Fibronectin binding protein B (FnBPB) was homology modelled and structure was validated by SWISS MODEL. The drug targets Clumping factor (ClfB) and Fibronectin B binding protein (FnBPB) were subjected to site prediction using open source CASTp software and SiteMap. ClfB was bound to peptides which were huge compared to small molecules. We accurately predicted the probable binding sites for small molecules based on druggability score, surface volume and literature. Then, we did molecular probings (~5K) against predicted sites using infiniSee integrated databases. Violations of Lipinski rules were avoided using DataWarrior. IC50 was predicted using AI based regression and classification model of Scikit-Learn. Based on SeeSAR's descriptors (LE, LLE, torsional class strain and HYDE binding estimations) and ADMET profiling ( Optibrium Properties, PKTools 3.0 and ADMETlab 2.0), top 25 molecules were subjected to MD simulations (conformational stability). Drug synthesis and assay development are underway.

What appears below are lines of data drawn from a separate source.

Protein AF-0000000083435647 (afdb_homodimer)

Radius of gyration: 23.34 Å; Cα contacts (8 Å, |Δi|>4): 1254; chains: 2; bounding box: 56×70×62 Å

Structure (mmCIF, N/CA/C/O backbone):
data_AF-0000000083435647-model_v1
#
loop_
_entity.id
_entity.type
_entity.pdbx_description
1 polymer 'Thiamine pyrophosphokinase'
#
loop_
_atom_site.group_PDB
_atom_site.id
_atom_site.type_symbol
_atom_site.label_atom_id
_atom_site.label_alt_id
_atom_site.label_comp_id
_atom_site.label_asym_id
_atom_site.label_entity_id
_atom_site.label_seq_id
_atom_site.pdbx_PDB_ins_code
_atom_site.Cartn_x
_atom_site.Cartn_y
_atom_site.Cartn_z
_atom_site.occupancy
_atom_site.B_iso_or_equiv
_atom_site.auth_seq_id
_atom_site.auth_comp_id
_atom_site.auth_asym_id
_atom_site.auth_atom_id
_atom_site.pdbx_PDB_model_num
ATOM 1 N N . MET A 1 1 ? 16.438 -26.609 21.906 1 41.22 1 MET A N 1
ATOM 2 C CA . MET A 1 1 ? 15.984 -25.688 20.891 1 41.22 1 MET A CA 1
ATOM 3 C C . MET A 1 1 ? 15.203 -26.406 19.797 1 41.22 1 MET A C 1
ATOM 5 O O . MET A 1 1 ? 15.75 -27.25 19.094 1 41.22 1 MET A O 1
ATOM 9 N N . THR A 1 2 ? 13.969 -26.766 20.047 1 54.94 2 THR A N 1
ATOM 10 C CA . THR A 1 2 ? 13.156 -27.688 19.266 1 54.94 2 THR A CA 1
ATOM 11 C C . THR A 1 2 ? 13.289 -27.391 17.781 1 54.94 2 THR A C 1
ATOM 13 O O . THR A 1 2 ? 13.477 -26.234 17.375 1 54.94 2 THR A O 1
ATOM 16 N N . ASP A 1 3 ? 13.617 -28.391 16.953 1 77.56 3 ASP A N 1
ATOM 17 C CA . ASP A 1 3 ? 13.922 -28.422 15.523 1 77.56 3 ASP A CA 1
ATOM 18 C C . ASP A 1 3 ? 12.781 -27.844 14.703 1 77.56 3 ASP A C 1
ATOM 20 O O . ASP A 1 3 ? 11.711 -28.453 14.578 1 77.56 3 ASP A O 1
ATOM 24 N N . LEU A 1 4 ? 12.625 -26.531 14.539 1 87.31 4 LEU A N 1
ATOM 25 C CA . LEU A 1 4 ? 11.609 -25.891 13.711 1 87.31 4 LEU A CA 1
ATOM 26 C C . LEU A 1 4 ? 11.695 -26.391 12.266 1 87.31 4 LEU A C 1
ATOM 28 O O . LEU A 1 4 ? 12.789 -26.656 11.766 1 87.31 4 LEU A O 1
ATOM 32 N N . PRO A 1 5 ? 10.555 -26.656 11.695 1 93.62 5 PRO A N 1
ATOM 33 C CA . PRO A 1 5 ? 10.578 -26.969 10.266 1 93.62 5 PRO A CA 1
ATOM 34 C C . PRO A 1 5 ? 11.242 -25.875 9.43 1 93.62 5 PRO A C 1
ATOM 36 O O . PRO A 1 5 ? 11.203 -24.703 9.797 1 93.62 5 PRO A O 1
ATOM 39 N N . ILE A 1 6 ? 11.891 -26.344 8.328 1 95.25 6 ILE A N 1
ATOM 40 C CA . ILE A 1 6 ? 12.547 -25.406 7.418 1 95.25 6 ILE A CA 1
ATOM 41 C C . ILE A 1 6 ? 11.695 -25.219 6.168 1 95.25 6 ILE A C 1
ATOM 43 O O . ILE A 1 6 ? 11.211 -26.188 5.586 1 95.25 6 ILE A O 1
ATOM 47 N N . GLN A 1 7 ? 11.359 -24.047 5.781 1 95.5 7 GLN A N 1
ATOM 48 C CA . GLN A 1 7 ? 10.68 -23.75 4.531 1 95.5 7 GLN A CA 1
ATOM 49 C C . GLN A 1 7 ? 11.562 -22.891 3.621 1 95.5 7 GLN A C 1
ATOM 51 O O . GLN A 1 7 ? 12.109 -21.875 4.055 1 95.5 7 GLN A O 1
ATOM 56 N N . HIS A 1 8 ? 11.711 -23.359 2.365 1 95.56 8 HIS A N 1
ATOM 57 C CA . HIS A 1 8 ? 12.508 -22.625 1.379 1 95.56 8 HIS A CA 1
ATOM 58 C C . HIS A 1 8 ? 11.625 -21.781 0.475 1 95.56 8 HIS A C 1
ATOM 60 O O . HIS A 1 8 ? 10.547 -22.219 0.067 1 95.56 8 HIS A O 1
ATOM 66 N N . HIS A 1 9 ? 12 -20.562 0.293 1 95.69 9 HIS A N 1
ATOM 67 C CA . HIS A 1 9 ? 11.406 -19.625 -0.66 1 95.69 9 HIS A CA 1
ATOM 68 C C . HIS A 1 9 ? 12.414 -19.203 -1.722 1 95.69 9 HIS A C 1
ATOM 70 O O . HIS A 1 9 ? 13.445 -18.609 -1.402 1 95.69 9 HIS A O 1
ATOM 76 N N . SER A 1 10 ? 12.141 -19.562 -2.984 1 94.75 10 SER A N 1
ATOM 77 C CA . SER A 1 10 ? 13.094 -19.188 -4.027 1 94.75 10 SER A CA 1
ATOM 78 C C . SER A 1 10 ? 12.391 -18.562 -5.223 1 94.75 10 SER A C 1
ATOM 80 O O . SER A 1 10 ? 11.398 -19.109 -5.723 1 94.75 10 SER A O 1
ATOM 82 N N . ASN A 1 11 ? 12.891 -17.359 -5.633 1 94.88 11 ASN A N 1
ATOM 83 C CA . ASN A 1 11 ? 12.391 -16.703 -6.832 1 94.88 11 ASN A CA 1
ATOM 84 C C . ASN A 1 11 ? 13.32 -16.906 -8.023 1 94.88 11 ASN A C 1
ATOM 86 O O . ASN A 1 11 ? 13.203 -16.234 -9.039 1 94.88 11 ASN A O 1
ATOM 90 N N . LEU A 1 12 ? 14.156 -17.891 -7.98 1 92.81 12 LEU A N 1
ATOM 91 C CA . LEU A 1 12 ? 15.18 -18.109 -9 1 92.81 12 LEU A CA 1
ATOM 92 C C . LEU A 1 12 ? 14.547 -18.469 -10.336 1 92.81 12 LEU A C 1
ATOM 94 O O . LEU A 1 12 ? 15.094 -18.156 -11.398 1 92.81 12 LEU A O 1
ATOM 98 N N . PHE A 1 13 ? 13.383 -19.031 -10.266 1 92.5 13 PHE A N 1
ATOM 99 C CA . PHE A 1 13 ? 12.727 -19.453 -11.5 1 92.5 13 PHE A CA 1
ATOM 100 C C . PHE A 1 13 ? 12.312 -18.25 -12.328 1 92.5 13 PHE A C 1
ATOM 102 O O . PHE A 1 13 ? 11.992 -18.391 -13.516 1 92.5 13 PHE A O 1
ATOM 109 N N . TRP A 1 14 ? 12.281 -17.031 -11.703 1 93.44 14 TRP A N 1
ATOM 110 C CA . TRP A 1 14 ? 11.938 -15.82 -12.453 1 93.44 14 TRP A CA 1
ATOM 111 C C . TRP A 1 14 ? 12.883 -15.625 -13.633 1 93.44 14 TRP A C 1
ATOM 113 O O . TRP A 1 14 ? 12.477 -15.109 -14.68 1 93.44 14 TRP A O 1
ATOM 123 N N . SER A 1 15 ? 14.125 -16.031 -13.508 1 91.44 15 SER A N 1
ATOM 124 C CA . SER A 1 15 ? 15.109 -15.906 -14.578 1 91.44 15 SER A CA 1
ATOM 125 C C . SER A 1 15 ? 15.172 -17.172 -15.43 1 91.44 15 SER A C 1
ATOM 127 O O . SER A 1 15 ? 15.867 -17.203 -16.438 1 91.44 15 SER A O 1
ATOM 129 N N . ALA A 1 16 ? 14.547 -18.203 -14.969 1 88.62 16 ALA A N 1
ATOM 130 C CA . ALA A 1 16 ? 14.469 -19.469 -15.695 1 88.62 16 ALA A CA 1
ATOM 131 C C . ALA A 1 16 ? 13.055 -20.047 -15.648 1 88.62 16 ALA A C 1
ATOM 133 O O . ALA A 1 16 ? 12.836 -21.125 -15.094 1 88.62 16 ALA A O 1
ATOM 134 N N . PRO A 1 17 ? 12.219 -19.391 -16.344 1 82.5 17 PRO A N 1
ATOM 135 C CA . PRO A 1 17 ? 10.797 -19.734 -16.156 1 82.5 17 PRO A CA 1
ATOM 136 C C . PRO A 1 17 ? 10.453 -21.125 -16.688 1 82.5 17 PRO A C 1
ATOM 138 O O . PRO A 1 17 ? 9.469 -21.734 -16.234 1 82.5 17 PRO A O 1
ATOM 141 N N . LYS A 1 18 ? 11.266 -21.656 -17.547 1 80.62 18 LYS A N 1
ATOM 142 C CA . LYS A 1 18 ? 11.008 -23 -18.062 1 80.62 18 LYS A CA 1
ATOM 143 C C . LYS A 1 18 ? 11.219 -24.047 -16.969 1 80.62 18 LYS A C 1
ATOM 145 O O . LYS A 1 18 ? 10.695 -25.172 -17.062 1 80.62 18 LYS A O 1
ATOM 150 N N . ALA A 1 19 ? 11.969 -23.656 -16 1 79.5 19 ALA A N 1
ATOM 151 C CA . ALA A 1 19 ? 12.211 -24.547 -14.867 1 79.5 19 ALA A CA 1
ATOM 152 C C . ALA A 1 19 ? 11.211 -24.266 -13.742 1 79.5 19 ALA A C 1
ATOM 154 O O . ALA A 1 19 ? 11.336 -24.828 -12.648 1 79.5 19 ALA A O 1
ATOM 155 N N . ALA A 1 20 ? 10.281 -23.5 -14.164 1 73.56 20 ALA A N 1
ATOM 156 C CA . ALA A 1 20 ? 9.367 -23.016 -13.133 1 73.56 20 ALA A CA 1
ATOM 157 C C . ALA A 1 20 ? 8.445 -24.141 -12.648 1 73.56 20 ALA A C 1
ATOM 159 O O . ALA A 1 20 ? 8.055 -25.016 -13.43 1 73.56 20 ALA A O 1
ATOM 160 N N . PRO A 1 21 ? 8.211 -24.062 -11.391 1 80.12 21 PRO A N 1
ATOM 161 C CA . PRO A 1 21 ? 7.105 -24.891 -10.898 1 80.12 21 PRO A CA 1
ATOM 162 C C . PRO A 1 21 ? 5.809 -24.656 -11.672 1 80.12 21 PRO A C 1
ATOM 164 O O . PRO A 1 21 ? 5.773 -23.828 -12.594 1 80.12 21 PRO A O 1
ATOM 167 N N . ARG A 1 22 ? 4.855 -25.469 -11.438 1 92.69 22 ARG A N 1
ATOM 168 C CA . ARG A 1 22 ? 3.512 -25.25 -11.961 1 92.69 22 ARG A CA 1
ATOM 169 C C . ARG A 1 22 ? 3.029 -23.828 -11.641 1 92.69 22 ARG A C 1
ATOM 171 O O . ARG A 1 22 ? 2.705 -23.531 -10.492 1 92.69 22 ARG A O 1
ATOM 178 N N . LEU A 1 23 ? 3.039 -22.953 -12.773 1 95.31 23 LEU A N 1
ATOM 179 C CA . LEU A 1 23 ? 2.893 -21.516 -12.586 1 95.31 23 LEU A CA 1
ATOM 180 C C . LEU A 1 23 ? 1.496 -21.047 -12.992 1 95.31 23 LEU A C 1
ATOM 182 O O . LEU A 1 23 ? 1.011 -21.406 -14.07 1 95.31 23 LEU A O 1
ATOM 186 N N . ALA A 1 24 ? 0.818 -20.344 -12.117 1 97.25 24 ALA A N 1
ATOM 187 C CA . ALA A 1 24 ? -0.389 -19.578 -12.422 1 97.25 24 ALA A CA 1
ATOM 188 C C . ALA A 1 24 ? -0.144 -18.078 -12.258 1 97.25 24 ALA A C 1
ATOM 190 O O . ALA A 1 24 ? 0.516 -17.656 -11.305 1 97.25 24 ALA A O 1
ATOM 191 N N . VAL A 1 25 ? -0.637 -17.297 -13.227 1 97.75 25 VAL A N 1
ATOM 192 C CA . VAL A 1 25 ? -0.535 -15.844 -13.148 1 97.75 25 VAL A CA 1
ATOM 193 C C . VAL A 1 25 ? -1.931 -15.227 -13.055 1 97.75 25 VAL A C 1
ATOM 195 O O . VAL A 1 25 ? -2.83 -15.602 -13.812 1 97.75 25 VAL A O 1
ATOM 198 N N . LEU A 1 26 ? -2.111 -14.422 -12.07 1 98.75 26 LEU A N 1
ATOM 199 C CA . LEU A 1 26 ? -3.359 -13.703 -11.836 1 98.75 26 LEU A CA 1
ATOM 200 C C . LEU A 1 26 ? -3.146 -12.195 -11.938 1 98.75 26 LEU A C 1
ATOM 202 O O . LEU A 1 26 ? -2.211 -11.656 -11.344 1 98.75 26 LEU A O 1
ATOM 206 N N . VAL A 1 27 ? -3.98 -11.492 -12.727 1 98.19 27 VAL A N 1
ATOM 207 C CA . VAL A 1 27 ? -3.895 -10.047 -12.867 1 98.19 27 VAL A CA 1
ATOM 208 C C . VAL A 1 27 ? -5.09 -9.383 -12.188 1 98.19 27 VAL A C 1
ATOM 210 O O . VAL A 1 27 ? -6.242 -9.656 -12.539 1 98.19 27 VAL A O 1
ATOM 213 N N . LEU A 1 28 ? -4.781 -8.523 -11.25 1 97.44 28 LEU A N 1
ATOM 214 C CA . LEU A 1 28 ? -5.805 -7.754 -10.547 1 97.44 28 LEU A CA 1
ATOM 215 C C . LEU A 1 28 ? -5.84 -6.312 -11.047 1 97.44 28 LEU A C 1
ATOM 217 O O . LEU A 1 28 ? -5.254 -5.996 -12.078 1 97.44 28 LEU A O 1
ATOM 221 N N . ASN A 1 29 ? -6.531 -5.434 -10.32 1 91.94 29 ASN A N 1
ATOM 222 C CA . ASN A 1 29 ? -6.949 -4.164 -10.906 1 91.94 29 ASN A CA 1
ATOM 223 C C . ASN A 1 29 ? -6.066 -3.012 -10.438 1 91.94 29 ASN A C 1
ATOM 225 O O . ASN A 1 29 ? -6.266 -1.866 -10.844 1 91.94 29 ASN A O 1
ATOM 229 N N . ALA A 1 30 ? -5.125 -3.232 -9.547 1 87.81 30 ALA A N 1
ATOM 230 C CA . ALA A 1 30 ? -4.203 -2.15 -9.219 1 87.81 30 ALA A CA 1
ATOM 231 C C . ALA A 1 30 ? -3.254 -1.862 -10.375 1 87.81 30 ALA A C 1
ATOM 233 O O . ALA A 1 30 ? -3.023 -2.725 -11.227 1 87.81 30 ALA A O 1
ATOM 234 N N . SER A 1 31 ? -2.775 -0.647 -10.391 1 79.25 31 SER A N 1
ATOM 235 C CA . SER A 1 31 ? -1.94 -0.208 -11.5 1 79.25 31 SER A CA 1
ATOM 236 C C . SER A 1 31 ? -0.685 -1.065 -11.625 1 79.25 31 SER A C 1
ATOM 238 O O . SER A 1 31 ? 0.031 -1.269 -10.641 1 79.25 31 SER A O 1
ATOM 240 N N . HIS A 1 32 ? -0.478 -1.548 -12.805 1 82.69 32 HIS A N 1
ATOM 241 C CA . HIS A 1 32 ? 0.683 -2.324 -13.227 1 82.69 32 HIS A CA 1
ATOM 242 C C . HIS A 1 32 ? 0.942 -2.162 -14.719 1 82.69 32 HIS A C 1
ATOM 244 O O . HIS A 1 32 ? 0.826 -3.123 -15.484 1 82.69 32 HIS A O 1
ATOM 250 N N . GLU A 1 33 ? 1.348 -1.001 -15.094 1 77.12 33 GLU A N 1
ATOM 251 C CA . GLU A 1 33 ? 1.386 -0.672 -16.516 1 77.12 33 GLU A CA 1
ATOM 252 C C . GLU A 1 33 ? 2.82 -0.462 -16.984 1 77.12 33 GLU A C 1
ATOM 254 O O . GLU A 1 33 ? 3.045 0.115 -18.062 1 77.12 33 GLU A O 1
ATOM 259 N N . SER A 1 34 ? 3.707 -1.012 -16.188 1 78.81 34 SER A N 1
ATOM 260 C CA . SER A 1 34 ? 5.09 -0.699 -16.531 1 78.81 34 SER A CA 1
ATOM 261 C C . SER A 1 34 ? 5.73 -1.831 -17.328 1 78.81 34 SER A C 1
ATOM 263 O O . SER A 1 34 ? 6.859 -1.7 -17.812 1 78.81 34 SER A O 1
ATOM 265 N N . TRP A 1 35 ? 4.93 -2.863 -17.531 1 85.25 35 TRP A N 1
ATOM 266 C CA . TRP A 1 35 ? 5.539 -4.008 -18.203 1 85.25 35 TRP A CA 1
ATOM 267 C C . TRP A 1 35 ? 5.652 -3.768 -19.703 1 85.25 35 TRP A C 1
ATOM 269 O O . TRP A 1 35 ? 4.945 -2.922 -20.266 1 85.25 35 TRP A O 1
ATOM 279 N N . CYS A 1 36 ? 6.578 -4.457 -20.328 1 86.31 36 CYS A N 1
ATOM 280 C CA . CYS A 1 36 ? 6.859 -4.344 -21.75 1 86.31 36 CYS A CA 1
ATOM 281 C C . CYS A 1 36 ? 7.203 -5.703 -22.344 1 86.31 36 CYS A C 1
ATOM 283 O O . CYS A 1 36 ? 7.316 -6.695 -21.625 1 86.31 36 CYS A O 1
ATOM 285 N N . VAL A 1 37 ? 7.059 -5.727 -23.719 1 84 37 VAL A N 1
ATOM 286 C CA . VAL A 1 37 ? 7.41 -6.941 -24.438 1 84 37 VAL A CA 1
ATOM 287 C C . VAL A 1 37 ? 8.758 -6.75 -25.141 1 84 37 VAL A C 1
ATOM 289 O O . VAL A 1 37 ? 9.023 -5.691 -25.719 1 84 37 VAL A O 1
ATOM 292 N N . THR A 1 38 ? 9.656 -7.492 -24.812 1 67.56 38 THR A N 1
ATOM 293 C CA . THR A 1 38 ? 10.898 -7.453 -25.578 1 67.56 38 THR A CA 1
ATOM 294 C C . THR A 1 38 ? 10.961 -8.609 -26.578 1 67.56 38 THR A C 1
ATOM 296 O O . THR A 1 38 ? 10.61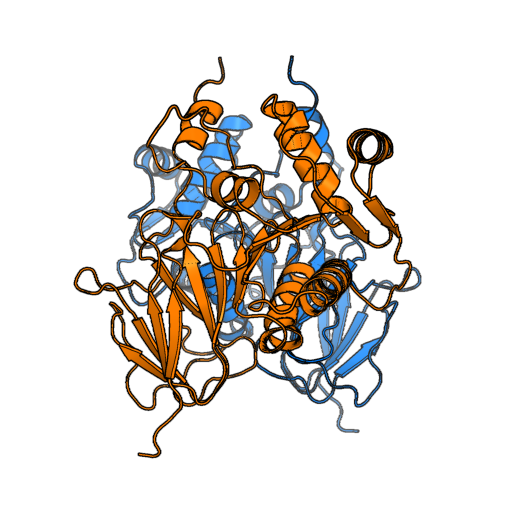7 -9.742 -26.25 1 67.56 38 THR A O 1
ATOM 299 N N . GLN A 1 39 ? 10.656 -8.344 -27.906 1 56.69 39 GLN A N 1
ATOM 300 C CA . GLN A 1 39 ? 10.68 -9.328 -28.984 1 56.69 39 GLN A CA 1
ATOM 301 C C . GLN A 1 39 ? 11.977 -10.133 -28.969 1 56.69 39 GLN A C 1
ATOM 303 O O . GLN A 1 39 ? 12.906 -9.828 -29.719 1 56.69 39 GLN A O 1
ATOM 308 N N . ASN A 1 40 ? 12.68 -10.016 -27.891 1 50.34 40 ASN A N 1
ATOM 309 C CA . ASN A 1 40 ? 13.984 -10.578 -28.219 1 50.34 40 ASN A CA 1
ATOM 310 C C . ASN A 1 40 ? 13.883 -12.039 -28.625 1 50.34 40 ASN A C 1
ATOM 312 O O . ASN A 1 40 ? 12.984 -12.758 -28.188 1 50.34 40 ASN A O 1
ATOM 316 N N . GLU A 1 41 ? 14.672 -12.453 -29.703 1 44.19 41 GLU A N 1
ATOM 317 C CA . GLU A 1 41 ? 15.07 -13.742 -30.25 1 44.19 41 GLU A CA 1
ATOM 318 C C . GLU A 1 41 ? 15.188 -14.797 -29.172 1 44.19 41 GLU A C 1
ATOM 320 O O . GLU A 1 41 ? 15.172 -14.477 -27.969 1 44.19 41 GLU A O 1
ATOM 325 N N . VAL A 1 42 ? 16.078 -15.883 -29.5 1 45.72 42 VAL A N 1
ATOM 326 C CA . VAL A 1 42 ? 16.344 -17.266 -29.109 1 45.72 42 VAL A CA 1
ATOM 327 C C . VAL A 1 42 ? 16.484 -17.359 -27.594 1 45.72 42 VAL A C 1
ATOM 329 O O . VAL A 1 42 ? 15.875 -18.219 -26.969 1 45.72 42 VAL A O 1
ATOM 332 N N . ASP A 1 43 ? 17.672 -16.953 -26.969 1 46.16 43 ASP A N 1
ATOM 333 C CA . ASP A 1 43 ? 18.438 -17.484 -25.828 1 46.16 43 ASP A CA 1
ATOM 334 C C . ASP A 1 43 ? 18.375 -16.531 -24.641 1 46.16 43 ASP A C 1
ATOM 336 O O . ASP A 1 43 ? 19.047 -16.734 -23.625 1 46.16 43 ASP A O 1
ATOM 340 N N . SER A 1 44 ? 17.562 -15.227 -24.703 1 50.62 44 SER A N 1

After 3 months, Smriti has achieved the following milestones:
- ClfB (PDB 4F27) was found out from Uniprot and homology modelled proteins FnBPB (PDB 4B5Z – A0A0H2XKG3 was retrieved from SWISS MODEL expasy. Structure of both proteins were validated by comparing structures available with DeepMind – AlphaFold database. These models were accurate (>90% confidence levels). The retrieved PDBs were prepared and optimized. pI was calculated using http://isoelectric.org/ and found to be 5.18. Both proteins were in apo form, and active binding sites for small molecules were not known. CASTp and SiteMap predicted binding sites of both proteins and a validation was done based on reported literature. The binding site lied between N2-N3 region and Fibronectin binding repeating subunits for ClfB and FnBPB, respectively. Further, sites were scrutinized based for druggability score and surface volume. Druggable site was further defined with the help of Atomic Sequence Language tool where residues in 4Å proximity residues were selected for grid generation.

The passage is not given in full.